本書では、9割の情報を捨てても伝わる、要約のプロセスを以下の3つのステップで分かりやすくまとめられています。
- 情報収集(必要十分な情報を集める)
- 情報整理(情報をグループ分けする)
- 情報伝達(相手に伝える)
(p.10~11)
自分の意見を伝えるときや、あらゆるビジネスシーンで求められる能力である「要約力」をインストールし、今回、私は仕事やブログに役立てようと思い手に取りました。
この本から得られるものとして、
・情報収集力
・情報整理力
・情報伝達力
以上が挙げられます。
本記事では要約の3ステップをピックアップして紹介していきたいと思います。
それでは内容に入っていきましょう。
目次
ステップ① 情報収集(必要十分な情報を集める)
「自分に質問をする方法」で情報の真偽や価値を高める
情報の真偽や価値を高める際に「自分に質問をする方法」が有効です。(p.69)質問の多くは「5W1H」でまかなえますが、特に、「Why」なぜそうなのか?「How」どのようにしてなったか?「If(もし)」もし~だったらどうか?の3点をピックアップしております。

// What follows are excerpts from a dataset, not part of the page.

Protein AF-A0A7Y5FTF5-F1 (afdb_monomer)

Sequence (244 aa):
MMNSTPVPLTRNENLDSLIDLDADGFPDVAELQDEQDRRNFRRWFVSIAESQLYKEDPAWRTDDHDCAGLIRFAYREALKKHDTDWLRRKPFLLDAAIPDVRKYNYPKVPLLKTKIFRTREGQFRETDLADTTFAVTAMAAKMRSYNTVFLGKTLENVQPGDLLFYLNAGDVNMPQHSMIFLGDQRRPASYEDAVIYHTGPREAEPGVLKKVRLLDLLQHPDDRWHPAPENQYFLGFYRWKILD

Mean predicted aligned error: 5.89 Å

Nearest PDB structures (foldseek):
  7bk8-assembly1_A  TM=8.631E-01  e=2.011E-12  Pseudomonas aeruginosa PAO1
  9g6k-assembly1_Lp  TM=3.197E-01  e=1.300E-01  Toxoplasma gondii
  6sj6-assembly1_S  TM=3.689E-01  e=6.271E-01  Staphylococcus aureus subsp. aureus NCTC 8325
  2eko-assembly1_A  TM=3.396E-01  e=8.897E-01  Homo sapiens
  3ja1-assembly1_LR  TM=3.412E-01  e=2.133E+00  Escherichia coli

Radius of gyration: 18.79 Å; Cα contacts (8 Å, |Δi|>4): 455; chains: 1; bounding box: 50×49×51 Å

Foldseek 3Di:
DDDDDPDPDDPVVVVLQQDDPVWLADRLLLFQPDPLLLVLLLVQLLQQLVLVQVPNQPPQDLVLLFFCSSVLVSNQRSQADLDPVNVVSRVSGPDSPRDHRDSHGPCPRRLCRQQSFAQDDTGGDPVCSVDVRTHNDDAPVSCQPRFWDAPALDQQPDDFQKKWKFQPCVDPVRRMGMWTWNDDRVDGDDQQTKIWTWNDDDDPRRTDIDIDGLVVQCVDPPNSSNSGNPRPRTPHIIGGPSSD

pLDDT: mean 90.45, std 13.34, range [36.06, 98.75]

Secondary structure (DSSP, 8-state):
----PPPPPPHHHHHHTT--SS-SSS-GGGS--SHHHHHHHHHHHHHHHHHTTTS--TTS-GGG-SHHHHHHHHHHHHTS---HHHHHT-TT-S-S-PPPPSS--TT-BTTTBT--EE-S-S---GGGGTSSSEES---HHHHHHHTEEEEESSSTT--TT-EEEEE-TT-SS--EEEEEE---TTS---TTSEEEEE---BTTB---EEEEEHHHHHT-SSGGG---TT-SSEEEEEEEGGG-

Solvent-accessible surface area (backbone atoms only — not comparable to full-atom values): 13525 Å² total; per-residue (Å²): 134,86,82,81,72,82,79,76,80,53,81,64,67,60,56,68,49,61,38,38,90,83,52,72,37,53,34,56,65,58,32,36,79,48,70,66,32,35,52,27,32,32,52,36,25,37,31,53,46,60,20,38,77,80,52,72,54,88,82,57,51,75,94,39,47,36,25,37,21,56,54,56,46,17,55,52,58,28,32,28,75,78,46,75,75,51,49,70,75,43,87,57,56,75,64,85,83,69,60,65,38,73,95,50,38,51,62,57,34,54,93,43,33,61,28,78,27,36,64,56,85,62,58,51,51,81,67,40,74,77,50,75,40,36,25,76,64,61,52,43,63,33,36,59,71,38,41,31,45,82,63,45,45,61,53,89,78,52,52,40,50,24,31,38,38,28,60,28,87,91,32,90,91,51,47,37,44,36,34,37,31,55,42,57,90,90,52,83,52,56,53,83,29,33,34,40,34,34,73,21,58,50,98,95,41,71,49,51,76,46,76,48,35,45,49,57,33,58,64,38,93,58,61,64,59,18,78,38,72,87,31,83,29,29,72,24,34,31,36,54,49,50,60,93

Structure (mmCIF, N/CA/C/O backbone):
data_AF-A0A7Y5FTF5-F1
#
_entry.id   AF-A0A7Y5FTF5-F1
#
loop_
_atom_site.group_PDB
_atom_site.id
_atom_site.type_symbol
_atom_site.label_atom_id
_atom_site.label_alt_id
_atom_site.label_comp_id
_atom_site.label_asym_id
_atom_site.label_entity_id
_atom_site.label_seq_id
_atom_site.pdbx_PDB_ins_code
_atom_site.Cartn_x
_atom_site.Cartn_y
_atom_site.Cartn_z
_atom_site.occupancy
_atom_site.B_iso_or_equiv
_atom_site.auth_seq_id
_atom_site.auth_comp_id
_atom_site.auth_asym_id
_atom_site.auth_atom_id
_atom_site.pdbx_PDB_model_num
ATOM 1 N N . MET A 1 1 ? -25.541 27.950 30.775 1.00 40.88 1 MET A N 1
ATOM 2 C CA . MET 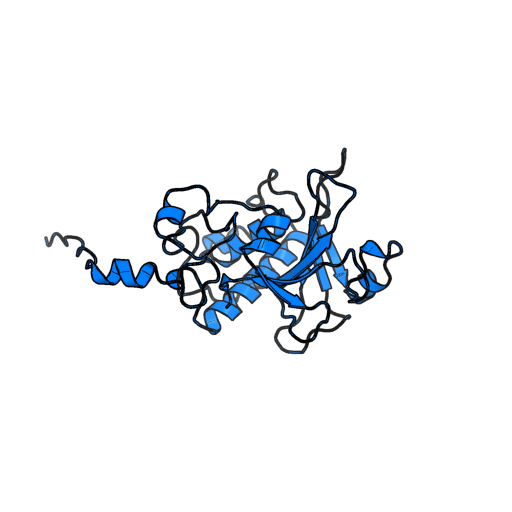A 1 1 ? -24.506 27.425 29.862 1.00 40.88 1 MET A CA 1
ATOM 3 C C . MET A 1 1 ? -24.274 25.976 30.249 1.00 40.88 1 MET A C 1
ATOM 5 O O . MET A 1 1 ? -23.899 25.726 31.386 1.00 40.88 1 MET A O 1
ATOM 9 N N . MET A 1 2 ? -24.658 25.039 29.383 1.00 36.06 2 MET A N 1
ATOM 10 C CA . MET A 1 2 ? -24.565 23.602 29.649 1.00 36.06 2 MET A CA 1
ATOM 11 C C . MET A 1 2 ? -23.113 23.154 29.475 1.00 36.06 2 MET A C 1
ATOM 13 O O . MET A 1 2 ? -22.580 23.222 28.372 1.00 36.06 2 MET A O 1
ATOM 17 N N . ASN A 1 3 ? -22.490 22.702 30.561 1.00 38.03 3 ASN A N 1
ATOM 18 C CA . ASN A 1 3 ? -21.271 21.905 30.495 1.00 38.03 3 ASN A CA 1
ATOM 19 C C . ASN A 1 3 ? -21.672 20.486 30.089 1.00 38.03 3 ASN A C 1
ATOM 21 O O . ASN A 1 3 ? -22.206 19.733 30.900 1.00 38.03 3 ASN A O 1
ATOM 25 N N . SER A 1 4 ? -21.436 20.131 28.832 1.00 41.09 4 SER A N 1
ATOM 26 C CA . SER A 1 4 ? -21.495 18.749 28.366 1.00 41.09 4 SER A CA 1
ATOM 27 C C . SER A 1 4 ? -20.267 18.001 28.882 1.00 41.09 4 SER A C 1
ATOM 29 O O . SER A 1 4 ? -19.169 18.131 28.341 1.00 41.09 4 SER A O 1
ATOM 31 N N . THR A 1 5 ? -20.449 17.244 29.960 1.00 42.12 5 THR A N 1
ATOM 32 C CA . THR A 1 5 ? -19.521 16.201 30.399 1.00 42.12 5 THR A CA 1
ATOM 33 C C . THR A 1 5 ? -19.372 15.155 29.285 1.00 42.12 5 THR A C 1
ATOM 35 O O . THR A 1 5 ? -20.382 14.749 28.706 1.00 42.12 5 THR A O 1
ATOM 38 N N . PRO A 1 6 ? -18.149 14.691 28.966 1.00 45.41 6 PRO A N 1
ATOM 39 C CA . PRO A 1 6 ? -17.985 13.553 28.075 1.00 45.41 6 PRO A CA 1
ATOM 40 C C . PRO A 1 6 ? -18.624 12.325 28.727 1.00 45.41 6 PRO A C 1
ATOM 42 O O . PRO A 1 6 ? -18.307 11.990 29.869 1.00 45.41 6 PRO A O 1
ATOM 45 N N . VAL A 1 7 ? -19.536 11.673 28.007 1.00 44.47 7 VAL A N 1
ATOM 46 C CA . VAL A 1 7 ? -20.091 10.378 28.406 1.00 44.47 7 VAL A CA 1
ATOM 47 C C . VAL A 1 7 ? -18.930 9.376 28.447 1.00 44.47 7 VAL A C 1
ATOM 49 O O . VAL A 1 7 ? -18.246 9.223 27.432 1.00 44.47 7 VAL A O 1
ATOM 52 N N . PRO A 1 8 ? -18.650 8.720 29.588 1.00 45.12 8 PRO A N 1
ATOM 53 C CA . PRO A 1 8 ? -17.669 7.647 29.630 1.00 45.12 8 PRO A CA 1
ATOM 54 C C . PRO A 1 8 ? -18.183 6.501 28.758 1.00 45.12 8 PRO A C 1
ATOM 56 O O . PRO A 1 8 ? -19.284 6.005 28.997 1.00 45.12 8 PRO A O 1
ATOM 59 N N . LEU A 1 9 ? -17.396 6.095 27.759 1.00 43.88 9 LEU A N 1
ATOM 60 C CA . LEU A 1 9 ? -17.654 4.873 26.996 1.00 43.88 9 LEU A CA 1
ATOM 61 C C . LEU A 1 9 ? -17.780 3.708 27.985 1.00 43.88 9 LEU A C 1
ATOM 63 O O . LEU A 1 9 ? -16.974 3.566 28.912 1.00 43.88 9 LEU A O 1
ATOM 67 N N . THR A 1 10 ? -18.842 2.926 27.846 1.00 41.97 10 THR A N 1
ATOM 68 C CA . THR A 1 10 ? -19.161 1.862 28.800 1.00 41.97 10 THR A CA 1
ATOM 69 C C . THR A 1 10 ? -18.162 0.712 28.658 1.00 41.97 10 THR A C 1
ATOM 71 O O . THR A 1 10 ? -17.645 0.441 27.579 1.00 41.97 10 THR A O 1
ATOM 74 N N . ARG A 1 11 ? -17.869 0.003 29.756 1.00 45.69 11 ARG A N 1
ATOM 75 C CA . ARG A 1 11 ? -16.854 -1.072 29.819 1.00 45.69 11 ARG A CA 1
ATOM 76 C C . ARG A 1 11 ? -17.036 -2.181 28.761 1.00 45.69 11 ARG A C 1
ATOM 78 O O . ARG A 1 11 ? -16.056 -2.841 28.435 1.00 45.69 11 ARG A O 1
ATOM 85 N N . ASN A 1 12 ? -18.246 -2.352 28.221 1.00 49.22 12 ASN A N 1
ATOM 86 C CA . ASN A 1 12 ? -18.552 -3.311 27.154 1.00 49.22 12 ASN A CA 1
ATOM 87 C C . ASN A 1 12 ? -18.096 -2.838 25.764 1.00 49.22 12 ASN A C 1
ATOM 89 O O . ASN A 1 12 ? -17.557 -3.643 25.016 1.00 49.22 12 ASN A O 1
ATOM 93 N N . GLU A 1 13 ? -18.197 -1.541 25.449 1.00 49.62 13 GLU A N 1
ATOM 94 C CA . GLU A 1 13 ? -17.715 -0.983 24.168 1.00 49.62 13 GLU A CA 1
ATOM 95 C C . GLU A 1 13 ? -16.190 -1.120 24.021 1.00 49.62 13 GLU A C 1
ATOM 97 O O . GLU A 1 13 ? -15.660 -1.165 22.914 1.00 49.62 13 GLU A O 1
ATOM 102 N N . ASN A 1 14 ? -15.477 -1.216 25.148 1.00 58.41 14 ASN A N 1
ATOM 103 C CA . ASN A 1 14 ? -14.030 -1.402 25.175 1.00 58.41 14 ASN A CA 1
ATOM 104 C C . ASN A 1 14 ? -13.621 -2.859 24.881 1.00 58.41 14 ASN A C 1
ATOM 106 O O . ASN A 1 14 ? -12.589 -3.065 24.251 1.00 58.41 14 ASN A O 1
ATOM 110 N N . LEU A 1 15 ? -14.412 -3.865 25.290 1.00 60.28 15 LEU A N 1
ATOM 111 C CA . LEU A 1 15 ? -14.088 -5.275 25.022 1.00 60.28 15 LEU A CA 1
ATOM 112 C C . LEU A 1 15 ? -14.350 -5.661 23.565 1.00 60.28 15 LEU A C 1
ATOM 114 O O . LEU A 1 15 ? -13.501 -6.317 22.968 1.00 60.28 15 LEU A O 1
ATOM 118 N N . ASP A 1 16 ? -15.464 -5.208 22.984 1.00 71.62 16 ASP A N 1
ATOM 119 C CA . ASP A 1 16 ? -15.793 -5.500 21.581 1.00 71.62 16 ASP A CA 1
ATOM 120 C C . ASP A 1 16 ? -14.754 -4.900 20.621 1.00 71.62 16 ASP A C 1
ATOM 122 O O . ASP A 1 16 ? -14.517 -5.420 19.535 1.00 71.62 16 ASP A O 1
ATOM 126 N N . SER A 1 17 ? -14.073 -3.830 21.045 1.00 79.69 17 SER A N 1
ATOM 127 C CA . SER A 1 17 ? -12.997 -3.228 20.260 1.00 79.69 17 SER A CA 1
ATOM 128 C C . SER A 1 17 ? -11.719 -4.069 20.195 1.00 79.69 17 SER A C 1
ATOM 130 O O . SER A 1 17 ? -10.916 -3.869 19.291 1.00 79.69 17 SER A O 1
ATOM 132 N N . LEU A 1 18 ? -11.523 -5.007 21.126 1.00 89.62 18 LEU A N 1
ATOM 133 C CA . LEU A 1 18 ? -10.325 -5.850 21.203 1.00 89.62 18 LEU A CA 1
ATOM 134 C C . LEU A 1 18 ? -10.464 -7.172 20.433 1.00 89.62 18 LEU A C 1
ATOM 136 O O . LEU A 1 18 ? -9.579 -8.020 20.531 1.00 89.62 18 LEU A O 1
ATOM 140 N N . ILE A 1 19 ? -11.576 -7.369 19.727 1.00 93.06 19 ILE A N 1
ATOM 141 C CA . ILE A 1 19 ? -11.853 -8.591 18.976 1.00 93.06 19 ILE A CA 1
ATOM 142 C C . ILE A 1 19 ? -10.959 -8.662 17.726 1.00 93.06 19 ILE A C 1
ATOM 144 O O . ILE A 1 19 ? -10.773 -7.657 17.048 1.00 93.06 19 ILE A O 1
ATOM 148 N N . ASP A 1 20 ? -10.439 -9.862 17.468 1.00 94.00 20 ASP A N 1
ATOM 149 C CA . ASP A 1 20 ? -9.717 -10.318 16.270 1.00 94.00 20 ASP A CA 1
ATOM 150 C C . ASP A 1 20 ? -10.381 -11.650 15.873 1.00 94.00 20 ASP A C 1
ATOM 152 O O . ASP A 1 20 ? -10.072 -12.702 16.448 1.00 94.00 20 ASP A O 1
ATOM 156 N N . LEU A 1 21 ? -11.441 -11.582 15.055 1.00 92.88 21 LEU A N 1
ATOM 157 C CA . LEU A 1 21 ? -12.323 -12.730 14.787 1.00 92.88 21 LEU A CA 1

「Why」の答えを手にすることは、「理由」や「根拠」「エビデンス」を手にすることです。それらがあることで、最終的なアウトプットの説得力が高まります。
(p.71)
「How」で導き出した答えは、「今後」や「未来」の行動や展開、対策などにつながる情報になりえます。
(p.71)
「If(もし)」が導き出す情報は、多くの場合、仮設を含む「少し先の未来」です。「少し先の未来」に先回りできる人が、ビジネスで結果を出しやすいのは当然のこと。突発的な問題やトラブルなどへの対応力に優れている人も、おそらく、ふだんから「If(もし)」を使って「少し先の未来」を見ている人ではないでしょうか。
(p.73)
こうした質問を自分に(ときとして相手に)積極的にぶつけることで情報の質を高めていくことができます。(p.70)
情報収集の際に注意すべき点
一方で、情報収集するときに注意すべきこととして、「認知バイアス」を挙げられています。
人は誰でも「認知バイアス」を持っています。認知バイアスとは「思考の偏り」のことを指します。つまり、「思い込み」や「偏見」と言い換えてもいいでしょう。これは、「いい要約」の妨げとなる要因のひとつです。(p.76)
このような認知バイアスによる損失を防ぐ方法は2つ。ひとつは、人間が、「認知バイアス」をもつ生き物であることに自覚的になることとし、一瞬立ち止まって「認知バイアスはかかっていないかな?」と考えることが重要です。
もうひとつは、「メタ認知力」を高めることです。メタ認知力とは、自分の思考や行動を客観視する能力のこと、「認知バイアス」による不利益を被りたくないなら、メタ認知力を高めること、すなわち、自分の思考や行動を客観視する意識を強めましょう。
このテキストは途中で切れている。